[Saved data entries]
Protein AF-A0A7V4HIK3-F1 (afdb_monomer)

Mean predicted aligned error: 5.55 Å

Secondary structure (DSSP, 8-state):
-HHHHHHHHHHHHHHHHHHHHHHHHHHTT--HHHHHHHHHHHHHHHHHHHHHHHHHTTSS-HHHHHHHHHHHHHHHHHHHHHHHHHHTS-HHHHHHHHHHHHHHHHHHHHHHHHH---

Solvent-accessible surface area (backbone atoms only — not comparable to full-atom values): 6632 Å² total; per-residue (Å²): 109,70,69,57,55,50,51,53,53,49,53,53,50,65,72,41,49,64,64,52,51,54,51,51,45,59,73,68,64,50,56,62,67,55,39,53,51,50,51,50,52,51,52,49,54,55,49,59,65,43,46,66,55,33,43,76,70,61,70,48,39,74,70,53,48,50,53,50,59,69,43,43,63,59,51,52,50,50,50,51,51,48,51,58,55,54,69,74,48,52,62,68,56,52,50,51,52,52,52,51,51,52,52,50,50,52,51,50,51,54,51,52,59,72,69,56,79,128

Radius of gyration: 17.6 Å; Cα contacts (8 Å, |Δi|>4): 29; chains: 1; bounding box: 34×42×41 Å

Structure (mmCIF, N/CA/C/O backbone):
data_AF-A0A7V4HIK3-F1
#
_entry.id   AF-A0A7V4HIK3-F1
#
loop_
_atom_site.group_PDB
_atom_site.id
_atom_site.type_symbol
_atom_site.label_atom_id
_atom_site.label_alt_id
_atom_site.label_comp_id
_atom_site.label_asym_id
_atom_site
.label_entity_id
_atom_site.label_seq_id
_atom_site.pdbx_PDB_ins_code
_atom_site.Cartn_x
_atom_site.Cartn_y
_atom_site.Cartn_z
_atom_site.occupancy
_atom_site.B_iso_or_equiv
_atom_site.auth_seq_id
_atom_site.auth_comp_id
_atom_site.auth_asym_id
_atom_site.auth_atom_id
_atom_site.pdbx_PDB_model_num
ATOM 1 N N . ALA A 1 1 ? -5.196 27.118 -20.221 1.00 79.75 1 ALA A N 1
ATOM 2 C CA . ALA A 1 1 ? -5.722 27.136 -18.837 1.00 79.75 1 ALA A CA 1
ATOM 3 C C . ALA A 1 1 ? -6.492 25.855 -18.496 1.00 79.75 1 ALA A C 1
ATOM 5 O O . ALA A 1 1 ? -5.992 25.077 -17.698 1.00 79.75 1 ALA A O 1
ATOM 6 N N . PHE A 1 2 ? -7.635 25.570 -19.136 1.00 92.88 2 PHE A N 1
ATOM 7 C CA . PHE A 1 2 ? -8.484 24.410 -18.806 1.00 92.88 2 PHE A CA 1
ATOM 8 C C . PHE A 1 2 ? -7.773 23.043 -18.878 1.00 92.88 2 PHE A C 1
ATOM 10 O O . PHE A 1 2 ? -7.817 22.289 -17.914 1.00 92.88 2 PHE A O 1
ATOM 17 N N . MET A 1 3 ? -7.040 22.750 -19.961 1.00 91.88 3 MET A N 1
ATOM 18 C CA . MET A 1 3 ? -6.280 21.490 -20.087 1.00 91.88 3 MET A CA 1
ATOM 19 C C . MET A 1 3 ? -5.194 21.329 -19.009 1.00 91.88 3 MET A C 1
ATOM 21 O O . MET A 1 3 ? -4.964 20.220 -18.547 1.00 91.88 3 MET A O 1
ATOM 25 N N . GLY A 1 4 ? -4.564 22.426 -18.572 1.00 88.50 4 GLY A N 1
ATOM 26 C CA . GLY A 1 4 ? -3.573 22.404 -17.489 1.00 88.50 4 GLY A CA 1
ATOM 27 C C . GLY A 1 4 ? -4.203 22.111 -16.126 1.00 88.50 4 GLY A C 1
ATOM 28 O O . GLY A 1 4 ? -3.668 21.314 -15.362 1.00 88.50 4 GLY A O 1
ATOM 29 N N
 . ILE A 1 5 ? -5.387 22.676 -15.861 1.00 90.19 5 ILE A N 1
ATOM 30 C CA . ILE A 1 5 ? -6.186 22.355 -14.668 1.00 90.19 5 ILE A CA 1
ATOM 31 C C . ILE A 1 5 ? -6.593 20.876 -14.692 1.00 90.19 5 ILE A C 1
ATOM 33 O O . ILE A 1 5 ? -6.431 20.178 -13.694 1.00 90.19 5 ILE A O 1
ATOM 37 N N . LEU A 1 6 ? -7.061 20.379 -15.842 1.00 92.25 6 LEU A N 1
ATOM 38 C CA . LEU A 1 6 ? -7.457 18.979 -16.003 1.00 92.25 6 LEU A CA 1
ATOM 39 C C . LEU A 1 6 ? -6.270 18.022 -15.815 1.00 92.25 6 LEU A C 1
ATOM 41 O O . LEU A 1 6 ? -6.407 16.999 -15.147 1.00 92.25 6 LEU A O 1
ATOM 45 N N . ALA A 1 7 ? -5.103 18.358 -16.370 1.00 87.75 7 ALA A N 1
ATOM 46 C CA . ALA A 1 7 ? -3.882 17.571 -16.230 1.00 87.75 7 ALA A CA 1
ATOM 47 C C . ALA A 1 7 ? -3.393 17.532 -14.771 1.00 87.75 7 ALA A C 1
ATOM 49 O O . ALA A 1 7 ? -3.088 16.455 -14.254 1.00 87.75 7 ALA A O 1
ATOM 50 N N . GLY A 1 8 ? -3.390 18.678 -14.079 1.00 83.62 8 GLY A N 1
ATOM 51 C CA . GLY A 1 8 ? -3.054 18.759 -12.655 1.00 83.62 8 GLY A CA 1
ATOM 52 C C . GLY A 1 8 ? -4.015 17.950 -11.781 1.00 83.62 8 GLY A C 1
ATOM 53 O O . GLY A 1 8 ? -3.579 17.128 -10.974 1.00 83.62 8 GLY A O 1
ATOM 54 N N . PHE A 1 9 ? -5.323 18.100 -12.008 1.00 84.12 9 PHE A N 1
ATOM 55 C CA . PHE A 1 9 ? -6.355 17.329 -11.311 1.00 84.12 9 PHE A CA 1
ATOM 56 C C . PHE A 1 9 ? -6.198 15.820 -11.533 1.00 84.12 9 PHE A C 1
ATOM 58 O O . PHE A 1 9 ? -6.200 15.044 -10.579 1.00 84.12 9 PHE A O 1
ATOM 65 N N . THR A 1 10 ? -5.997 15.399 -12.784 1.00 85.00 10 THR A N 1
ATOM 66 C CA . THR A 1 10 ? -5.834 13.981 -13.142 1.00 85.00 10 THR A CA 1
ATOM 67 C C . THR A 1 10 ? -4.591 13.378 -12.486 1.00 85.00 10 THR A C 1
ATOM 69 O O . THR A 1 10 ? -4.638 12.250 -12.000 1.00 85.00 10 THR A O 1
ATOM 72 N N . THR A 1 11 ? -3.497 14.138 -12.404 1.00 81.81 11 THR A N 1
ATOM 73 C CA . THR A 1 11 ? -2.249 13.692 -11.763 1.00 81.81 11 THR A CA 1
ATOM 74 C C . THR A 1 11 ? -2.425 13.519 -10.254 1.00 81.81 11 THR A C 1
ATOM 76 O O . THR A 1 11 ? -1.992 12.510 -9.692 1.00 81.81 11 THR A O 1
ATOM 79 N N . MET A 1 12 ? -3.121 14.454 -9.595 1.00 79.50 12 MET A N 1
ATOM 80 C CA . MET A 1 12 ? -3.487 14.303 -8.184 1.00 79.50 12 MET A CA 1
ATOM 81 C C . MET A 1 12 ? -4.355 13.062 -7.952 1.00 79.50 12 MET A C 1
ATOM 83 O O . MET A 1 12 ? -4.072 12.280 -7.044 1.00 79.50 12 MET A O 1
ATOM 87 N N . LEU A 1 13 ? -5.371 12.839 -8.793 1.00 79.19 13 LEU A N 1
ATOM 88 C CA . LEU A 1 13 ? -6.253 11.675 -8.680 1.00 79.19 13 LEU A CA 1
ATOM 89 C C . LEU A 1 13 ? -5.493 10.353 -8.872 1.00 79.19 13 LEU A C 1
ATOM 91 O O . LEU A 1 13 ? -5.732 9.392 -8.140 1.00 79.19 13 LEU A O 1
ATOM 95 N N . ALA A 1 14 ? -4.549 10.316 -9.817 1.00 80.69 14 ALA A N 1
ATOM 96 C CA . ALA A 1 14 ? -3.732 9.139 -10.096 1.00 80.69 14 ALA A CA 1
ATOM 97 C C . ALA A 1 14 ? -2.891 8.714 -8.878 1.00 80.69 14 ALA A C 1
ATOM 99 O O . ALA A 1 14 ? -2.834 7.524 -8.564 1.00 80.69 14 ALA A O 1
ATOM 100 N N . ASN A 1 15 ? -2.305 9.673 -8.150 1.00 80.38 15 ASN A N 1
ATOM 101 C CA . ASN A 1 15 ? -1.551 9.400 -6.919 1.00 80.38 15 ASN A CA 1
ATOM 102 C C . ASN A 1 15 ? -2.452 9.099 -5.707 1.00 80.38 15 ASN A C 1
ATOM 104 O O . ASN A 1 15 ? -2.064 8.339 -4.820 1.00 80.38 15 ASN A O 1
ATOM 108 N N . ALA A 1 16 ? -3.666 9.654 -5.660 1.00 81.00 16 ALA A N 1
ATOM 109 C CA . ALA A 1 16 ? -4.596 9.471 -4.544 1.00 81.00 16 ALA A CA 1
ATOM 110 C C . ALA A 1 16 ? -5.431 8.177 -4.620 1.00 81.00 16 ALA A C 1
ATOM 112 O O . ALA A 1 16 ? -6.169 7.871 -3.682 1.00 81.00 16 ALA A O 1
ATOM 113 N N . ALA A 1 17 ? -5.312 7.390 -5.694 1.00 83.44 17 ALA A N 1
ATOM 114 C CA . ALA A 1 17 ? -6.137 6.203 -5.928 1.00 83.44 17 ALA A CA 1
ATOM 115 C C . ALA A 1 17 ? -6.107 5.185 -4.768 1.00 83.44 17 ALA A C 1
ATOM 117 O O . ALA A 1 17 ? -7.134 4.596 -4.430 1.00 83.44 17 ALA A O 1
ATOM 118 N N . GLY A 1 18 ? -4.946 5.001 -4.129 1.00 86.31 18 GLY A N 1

# [Exercise instructions]
Taking the entries above, write out exactly the lines starting with the line containing "ATOM 5 O O ." and going on through the line containing "5 ILE A N 1", both included, and nothing else.

# [Solved problem]
ATOM 5 O O . ALA A 1 1 ? -5.992 25.077 -17.698 1.00 79.75 1 ALA A O 1
ATOM 6 N N . PHE A 1 2 ? -7.635 25.570 -19.136 1.00 92.88 2 PHE A N 1
ATOM 7 C CA . PHE A 1 2 ? -8.484 24.410 -18.806 1.00 92.88 2 PHE A CA 1
ATOM 8 C C . PHE A 1 2 ? -7.773 23.043 -18.878 1.00 92.88 2 PHE A C 1
ATOM 10 O O . PHE A 1 2 ? -7.817 22.289 -17.914 1.00 92.88 2 PHE A O 1
ATOM 17 N N . MET A 1 3 ? -7.040 22.750 -19.961 1.00 91.88 3 MET A N 1
ATOM 18 C CA . MET A 1 3 ? -6.280 21.490 -20.087 1.00 91.88 3 MET A CA 1
ATOM 19 C C . MET A 1 3 ? -5.194 21.329 -19.009 1.00 91.88 3 MET A C 1
ATOM 21 O O . MET A 1 3 ? -4.964 20.220 -18.547 1.00 91.88 3 MET A O 1
ATOM 25 N N . GLY A 1 4 ? -4.564 22.426 -18.572 1.00 88.50 4 GLY A N 1
ATOM 26 C CA . GLY A 1 4 ? -3.573 22.404 -17.489 1.00 88.50 4 GLY A CA 1
ATOM 27 C C . GLY A 1 4 ? -4.203 22.111 -16.126 1.00 88.50 4 GLY A C 1
ATOM 28 O O . GLY A 1 4 ? -3.668 21.314 -15.362 1.00 88.50 4 GLY A O 1
ATOM 29 N N
 . ILE A 1 5 ? -5.387 22.676 -15.861 1.00 90.19 5 ILE A N 1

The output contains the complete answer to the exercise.